▶ **THE PROBLEM**
Below are the records; copy exactly the stretch from the line containing "ATOM 86 C CA" through the line containing "ATOM 95 C C", both ends included, and nothing else.

▶ **RECORD EXCERPTS**
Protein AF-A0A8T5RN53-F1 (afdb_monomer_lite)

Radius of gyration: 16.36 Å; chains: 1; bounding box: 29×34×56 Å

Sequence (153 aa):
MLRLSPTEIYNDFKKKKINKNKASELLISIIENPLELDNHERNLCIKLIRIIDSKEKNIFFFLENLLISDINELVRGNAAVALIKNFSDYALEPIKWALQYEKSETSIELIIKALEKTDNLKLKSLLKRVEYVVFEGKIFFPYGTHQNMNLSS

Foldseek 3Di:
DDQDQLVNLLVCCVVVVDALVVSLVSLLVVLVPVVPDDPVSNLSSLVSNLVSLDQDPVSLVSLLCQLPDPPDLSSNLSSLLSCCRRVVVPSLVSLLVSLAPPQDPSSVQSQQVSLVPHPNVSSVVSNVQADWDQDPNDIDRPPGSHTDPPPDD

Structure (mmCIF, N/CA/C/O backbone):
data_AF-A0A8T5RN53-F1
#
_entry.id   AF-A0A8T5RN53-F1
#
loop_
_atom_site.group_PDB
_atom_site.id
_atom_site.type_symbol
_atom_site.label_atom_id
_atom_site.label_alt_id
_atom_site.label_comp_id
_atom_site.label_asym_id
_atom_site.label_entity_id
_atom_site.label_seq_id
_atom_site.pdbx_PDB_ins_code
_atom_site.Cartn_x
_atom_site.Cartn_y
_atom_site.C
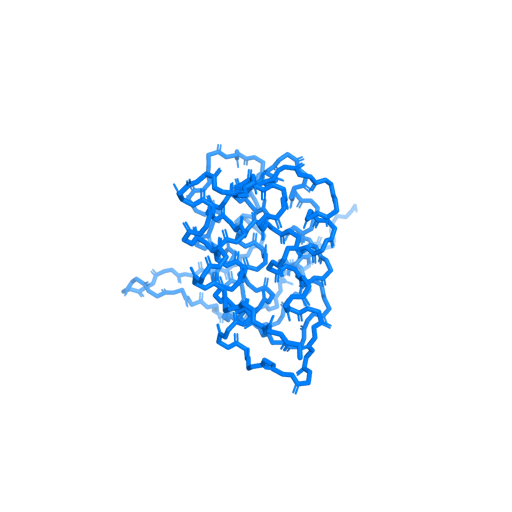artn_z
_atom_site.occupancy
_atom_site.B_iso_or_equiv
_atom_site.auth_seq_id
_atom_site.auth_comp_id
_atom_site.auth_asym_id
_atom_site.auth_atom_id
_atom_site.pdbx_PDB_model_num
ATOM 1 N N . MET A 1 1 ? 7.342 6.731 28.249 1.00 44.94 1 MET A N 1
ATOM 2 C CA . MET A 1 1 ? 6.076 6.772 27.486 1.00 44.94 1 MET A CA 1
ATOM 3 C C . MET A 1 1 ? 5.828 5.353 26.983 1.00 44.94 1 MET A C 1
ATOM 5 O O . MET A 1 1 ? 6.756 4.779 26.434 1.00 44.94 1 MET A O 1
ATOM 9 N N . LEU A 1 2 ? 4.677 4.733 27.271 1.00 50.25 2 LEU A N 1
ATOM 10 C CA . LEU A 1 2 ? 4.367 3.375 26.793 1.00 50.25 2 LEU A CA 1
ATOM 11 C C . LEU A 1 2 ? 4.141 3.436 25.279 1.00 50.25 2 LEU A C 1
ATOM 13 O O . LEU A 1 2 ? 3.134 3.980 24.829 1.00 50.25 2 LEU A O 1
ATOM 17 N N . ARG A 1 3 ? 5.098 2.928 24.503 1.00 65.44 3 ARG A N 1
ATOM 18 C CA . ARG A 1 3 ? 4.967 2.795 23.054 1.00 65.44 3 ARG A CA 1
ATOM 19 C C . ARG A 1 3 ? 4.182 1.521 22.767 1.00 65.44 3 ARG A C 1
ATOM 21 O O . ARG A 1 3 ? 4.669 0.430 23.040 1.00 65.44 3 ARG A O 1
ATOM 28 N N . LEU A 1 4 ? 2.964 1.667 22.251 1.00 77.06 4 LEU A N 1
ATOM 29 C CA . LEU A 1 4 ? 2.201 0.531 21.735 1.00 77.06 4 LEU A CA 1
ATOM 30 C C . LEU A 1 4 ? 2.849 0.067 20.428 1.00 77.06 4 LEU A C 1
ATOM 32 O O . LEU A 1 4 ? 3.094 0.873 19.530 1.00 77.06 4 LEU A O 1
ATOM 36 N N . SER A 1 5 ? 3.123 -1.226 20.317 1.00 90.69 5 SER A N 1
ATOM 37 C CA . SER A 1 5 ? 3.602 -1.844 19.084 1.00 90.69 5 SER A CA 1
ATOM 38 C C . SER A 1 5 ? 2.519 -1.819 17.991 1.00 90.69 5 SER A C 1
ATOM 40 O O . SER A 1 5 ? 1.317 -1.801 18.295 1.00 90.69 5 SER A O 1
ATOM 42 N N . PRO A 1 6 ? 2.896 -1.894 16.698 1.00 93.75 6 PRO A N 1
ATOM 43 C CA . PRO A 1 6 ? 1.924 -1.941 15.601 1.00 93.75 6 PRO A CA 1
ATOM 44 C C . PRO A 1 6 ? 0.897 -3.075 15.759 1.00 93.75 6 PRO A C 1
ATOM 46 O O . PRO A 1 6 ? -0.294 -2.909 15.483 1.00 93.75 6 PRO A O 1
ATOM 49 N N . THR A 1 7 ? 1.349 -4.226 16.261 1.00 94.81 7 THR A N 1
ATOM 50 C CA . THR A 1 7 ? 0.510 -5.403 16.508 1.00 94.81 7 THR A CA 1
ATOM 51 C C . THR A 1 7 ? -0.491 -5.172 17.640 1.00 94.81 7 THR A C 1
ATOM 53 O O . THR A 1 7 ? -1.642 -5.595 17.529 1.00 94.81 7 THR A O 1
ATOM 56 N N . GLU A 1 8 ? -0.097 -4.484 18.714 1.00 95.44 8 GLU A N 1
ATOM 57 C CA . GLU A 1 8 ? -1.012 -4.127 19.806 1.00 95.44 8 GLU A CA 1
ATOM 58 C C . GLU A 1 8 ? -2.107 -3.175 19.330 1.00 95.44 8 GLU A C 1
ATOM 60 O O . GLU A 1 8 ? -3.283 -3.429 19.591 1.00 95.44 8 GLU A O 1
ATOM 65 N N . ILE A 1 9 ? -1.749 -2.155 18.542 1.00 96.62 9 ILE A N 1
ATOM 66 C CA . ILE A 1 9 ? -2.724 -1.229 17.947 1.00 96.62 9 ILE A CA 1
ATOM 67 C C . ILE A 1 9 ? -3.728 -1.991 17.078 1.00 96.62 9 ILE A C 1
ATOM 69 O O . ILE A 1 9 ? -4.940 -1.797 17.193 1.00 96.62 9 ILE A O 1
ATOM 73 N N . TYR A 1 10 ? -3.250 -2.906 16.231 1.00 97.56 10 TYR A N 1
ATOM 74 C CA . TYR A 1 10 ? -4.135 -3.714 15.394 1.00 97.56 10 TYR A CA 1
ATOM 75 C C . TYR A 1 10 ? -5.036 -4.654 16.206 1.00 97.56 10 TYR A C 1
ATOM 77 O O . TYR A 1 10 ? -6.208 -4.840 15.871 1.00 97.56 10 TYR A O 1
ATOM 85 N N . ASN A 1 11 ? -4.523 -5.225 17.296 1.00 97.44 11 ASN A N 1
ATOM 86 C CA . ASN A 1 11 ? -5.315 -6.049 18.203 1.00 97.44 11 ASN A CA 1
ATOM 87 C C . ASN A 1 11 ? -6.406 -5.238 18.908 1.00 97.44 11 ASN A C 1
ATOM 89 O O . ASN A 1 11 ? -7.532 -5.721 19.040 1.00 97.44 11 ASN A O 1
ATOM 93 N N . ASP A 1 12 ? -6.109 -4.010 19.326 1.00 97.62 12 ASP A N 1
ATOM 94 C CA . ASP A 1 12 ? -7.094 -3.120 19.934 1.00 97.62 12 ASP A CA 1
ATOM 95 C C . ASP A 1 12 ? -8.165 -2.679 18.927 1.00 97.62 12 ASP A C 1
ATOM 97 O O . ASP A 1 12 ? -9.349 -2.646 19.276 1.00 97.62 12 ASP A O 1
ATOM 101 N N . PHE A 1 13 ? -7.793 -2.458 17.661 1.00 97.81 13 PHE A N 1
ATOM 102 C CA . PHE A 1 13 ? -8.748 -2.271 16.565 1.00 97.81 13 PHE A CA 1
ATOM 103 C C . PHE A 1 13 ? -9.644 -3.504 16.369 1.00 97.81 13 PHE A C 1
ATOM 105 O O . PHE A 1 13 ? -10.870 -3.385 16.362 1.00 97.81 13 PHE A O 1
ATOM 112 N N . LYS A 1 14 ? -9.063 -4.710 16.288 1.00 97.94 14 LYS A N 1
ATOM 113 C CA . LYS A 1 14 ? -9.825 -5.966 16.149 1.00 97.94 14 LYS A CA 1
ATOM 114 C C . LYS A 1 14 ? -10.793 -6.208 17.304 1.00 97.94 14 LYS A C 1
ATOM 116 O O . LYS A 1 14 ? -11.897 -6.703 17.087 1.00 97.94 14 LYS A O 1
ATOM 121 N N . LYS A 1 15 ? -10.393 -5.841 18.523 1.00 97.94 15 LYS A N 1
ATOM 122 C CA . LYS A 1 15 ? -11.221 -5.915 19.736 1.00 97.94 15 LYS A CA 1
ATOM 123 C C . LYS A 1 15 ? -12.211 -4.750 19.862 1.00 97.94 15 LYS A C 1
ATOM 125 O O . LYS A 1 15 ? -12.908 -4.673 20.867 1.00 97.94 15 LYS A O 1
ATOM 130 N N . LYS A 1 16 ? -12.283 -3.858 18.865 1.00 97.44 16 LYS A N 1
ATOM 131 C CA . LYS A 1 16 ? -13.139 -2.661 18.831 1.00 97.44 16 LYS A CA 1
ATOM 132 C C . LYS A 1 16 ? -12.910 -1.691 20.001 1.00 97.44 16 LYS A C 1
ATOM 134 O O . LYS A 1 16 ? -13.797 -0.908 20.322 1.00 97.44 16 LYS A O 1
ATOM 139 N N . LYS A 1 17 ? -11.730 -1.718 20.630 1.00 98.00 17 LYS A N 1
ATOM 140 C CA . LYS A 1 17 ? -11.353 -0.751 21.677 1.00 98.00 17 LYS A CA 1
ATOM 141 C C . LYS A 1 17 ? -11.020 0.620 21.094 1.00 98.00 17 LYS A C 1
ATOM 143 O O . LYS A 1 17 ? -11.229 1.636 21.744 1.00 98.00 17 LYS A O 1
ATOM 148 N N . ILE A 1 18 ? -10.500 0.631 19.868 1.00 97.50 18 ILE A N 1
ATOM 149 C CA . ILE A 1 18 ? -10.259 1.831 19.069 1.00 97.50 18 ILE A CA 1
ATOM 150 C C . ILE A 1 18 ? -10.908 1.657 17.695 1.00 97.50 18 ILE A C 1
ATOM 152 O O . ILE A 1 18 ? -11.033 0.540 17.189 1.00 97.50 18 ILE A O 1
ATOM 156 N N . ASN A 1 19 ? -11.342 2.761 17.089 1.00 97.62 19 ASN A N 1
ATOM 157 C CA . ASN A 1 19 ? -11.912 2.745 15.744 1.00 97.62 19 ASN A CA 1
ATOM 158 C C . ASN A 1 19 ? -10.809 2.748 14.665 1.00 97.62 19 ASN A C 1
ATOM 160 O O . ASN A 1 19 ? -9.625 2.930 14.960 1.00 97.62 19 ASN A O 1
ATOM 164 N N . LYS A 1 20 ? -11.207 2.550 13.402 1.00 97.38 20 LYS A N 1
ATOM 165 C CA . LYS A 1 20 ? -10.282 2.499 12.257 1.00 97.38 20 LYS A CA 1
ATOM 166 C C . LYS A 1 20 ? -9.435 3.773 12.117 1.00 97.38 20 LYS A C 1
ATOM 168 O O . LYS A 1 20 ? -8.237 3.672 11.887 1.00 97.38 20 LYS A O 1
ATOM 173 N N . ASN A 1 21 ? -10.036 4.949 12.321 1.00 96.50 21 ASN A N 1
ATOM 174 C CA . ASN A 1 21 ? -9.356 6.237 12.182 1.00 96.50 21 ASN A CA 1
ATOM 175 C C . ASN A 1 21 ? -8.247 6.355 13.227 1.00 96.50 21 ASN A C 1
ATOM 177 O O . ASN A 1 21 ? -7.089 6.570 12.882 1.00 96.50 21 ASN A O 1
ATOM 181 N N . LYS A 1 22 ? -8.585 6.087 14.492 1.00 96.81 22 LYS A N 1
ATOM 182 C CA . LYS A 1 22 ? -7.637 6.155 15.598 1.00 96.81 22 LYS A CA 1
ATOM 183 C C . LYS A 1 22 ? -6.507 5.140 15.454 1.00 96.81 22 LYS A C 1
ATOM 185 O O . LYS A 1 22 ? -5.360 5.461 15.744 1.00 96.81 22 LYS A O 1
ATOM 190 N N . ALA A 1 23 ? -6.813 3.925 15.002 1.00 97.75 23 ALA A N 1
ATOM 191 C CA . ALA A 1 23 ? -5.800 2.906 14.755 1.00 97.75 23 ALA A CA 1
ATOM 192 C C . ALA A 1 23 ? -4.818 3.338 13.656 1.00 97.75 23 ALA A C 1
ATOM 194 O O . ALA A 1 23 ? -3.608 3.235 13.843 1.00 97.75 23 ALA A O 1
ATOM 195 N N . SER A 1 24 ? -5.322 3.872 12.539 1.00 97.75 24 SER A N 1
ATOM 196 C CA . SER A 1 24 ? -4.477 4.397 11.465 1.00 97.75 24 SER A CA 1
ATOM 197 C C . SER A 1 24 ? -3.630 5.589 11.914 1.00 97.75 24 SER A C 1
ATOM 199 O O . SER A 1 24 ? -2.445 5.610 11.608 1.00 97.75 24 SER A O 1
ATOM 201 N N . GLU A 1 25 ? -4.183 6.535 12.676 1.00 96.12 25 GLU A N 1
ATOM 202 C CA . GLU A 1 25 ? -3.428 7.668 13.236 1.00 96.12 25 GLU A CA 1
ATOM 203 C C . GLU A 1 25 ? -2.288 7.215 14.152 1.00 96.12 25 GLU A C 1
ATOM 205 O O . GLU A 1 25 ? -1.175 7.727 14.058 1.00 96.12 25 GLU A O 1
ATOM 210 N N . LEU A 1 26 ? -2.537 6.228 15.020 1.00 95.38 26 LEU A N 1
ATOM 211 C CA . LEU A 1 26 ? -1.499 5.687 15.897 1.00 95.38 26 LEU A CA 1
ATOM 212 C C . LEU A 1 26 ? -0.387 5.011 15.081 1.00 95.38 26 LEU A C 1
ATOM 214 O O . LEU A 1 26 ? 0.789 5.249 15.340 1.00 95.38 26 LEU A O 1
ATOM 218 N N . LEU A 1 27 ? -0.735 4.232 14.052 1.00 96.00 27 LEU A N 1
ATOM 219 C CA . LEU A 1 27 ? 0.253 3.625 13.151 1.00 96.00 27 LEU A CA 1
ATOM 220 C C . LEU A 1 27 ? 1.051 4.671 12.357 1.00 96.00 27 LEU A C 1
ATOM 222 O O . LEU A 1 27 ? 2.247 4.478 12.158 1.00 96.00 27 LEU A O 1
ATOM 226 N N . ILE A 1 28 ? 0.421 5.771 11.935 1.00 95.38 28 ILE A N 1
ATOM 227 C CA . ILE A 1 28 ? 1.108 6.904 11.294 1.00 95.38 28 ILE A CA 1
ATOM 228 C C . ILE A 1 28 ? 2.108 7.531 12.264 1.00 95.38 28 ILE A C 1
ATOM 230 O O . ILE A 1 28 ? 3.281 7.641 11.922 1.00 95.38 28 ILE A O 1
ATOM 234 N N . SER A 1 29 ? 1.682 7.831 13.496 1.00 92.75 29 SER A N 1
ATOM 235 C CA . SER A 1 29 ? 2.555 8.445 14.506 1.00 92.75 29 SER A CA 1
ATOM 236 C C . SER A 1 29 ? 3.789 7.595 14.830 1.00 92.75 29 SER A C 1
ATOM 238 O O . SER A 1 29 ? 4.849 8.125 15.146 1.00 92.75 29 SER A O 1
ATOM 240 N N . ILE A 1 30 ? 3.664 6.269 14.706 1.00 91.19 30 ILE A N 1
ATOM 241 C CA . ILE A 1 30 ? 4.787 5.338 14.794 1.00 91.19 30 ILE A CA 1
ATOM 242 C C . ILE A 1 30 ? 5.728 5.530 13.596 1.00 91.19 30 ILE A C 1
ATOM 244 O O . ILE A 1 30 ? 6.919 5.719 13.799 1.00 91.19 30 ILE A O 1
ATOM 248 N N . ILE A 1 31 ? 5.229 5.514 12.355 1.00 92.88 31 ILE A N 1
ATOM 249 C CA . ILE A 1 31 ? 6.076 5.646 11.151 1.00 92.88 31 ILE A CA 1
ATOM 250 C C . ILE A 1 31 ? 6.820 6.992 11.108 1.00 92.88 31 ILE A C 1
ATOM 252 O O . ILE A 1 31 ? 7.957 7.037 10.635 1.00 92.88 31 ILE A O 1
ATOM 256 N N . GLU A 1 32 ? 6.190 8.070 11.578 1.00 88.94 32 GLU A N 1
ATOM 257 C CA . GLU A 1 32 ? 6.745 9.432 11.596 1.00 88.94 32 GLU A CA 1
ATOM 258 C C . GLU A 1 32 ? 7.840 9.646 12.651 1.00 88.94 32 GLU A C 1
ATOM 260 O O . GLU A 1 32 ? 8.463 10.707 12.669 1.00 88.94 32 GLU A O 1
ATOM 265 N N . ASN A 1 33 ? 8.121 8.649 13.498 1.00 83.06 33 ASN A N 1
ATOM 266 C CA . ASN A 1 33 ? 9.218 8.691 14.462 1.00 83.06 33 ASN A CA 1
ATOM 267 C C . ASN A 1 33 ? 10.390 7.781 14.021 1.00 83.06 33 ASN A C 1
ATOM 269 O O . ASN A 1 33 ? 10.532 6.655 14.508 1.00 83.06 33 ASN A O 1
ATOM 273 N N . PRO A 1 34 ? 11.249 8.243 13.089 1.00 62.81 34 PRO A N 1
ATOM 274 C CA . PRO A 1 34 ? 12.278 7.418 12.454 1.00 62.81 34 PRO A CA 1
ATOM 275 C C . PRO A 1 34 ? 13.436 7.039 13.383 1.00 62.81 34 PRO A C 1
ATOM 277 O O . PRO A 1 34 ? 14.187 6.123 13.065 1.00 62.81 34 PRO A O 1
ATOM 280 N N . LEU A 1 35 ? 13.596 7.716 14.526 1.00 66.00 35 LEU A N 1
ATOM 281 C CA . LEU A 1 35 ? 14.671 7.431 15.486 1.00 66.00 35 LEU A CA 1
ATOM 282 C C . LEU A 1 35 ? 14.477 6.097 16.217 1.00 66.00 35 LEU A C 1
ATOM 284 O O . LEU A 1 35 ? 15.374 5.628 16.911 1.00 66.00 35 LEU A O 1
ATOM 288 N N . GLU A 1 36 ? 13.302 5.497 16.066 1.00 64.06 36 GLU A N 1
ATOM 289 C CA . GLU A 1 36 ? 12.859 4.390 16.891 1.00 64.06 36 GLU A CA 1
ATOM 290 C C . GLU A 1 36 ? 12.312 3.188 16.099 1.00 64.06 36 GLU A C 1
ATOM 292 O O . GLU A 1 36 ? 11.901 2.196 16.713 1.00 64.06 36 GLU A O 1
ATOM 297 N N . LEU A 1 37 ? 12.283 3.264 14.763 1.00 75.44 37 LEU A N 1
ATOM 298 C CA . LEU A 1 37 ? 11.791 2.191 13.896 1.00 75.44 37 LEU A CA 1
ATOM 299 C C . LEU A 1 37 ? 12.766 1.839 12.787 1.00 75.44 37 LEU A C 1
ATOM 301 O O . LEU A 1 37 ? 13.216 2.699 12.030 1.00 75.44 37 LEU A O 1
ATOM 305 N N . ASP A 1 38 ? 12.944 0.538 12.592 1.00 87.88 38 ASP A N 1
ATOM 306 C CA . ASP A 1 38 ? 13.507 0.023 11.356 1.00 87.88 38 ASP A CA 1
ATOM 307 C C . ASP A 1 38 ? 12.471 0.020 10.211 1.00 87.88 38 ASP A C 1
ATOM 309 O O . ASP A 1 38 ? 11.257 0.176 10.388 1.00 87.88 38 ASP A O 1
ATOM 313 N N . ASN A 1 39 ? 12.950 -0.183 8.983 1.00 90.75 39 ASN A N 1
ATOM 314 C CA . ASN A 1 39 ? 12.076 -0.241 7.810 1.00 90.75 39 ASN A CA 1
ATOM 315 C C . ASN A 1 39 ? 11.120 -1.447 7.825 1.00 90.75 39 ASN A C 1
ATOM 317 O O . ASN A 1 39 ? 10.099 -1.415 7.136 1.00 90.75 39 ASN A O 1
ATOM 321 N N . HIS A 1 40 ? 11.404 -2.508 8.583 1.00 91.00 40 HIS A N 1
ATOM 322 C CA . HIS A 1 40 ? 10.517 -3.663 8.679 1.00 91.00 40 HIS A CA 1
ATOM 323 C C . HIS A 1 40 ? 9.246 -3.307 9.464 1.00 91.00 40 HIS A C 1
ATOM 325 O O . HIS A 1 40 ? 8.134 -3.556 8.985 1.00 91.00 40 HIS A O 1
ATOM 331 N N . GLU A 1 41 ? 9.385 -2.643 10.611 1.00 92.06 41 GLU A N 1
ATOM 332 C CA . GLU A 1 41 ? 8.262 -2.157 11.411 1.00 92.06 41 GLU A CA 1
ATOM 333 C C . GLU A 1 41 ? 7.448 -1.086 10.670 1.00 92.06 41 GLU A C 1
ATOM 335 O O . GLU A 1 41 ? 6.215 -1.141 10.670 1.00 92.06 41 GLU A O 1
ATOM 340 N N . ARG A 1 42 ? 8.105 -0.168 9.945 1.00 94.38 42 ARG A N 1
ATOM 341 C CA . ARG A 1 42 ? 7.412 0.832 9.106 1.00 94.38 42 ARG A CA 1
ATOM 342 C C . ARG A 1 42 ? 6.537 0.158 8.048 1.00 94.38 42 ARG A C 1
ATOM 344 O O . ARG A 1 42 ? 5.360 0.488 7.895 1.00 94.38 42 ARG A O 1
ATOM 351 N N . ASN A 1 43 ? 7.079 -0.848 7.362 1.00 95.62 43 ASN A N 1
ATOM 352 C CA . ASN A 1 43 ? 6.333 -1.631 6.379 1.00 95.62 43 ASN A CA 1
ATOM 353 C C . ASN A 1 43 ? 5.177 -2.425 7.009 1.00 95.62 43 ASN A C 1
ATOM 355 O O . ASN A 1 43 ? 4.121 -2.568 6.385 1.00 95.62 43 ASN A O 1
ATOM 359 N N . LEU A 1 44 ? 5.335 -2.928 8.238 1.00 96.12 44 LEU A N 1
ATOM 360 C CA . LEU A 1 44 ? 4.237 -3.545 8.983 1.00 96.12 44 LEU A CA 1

▶ **PROBLEM SOLUTION**
ATOM 86 C CA . ASN A 1 11 ? -5.315 -6.049 18.203 1.00 97.44 11 ASN A CA 1
ATOM 87 C C . ASN A 1 11 ? -6.406 -5.238 18.908 1.00 97.44 11 ASN A C 1
ATOM 89 O O . ASN A 1 11 ? -7.532 -5.721 19.040 1.00 97.44 11 ASN A O 1
ATOM 93 N N . ASP A 1 12 ? -6.109 -4.010 19.326 1.00 97.62 12 ASP A N 1
ATOM 94 C CA . ASP A 1 12 ? -7.094 -3.120 19.934 1.00 97.62 12 ASP A CA 1
ATOM 95 C C . ASP A 1 12 ? -8.165 -2.679 18.927 1.00 97.62 12 ASP A C 1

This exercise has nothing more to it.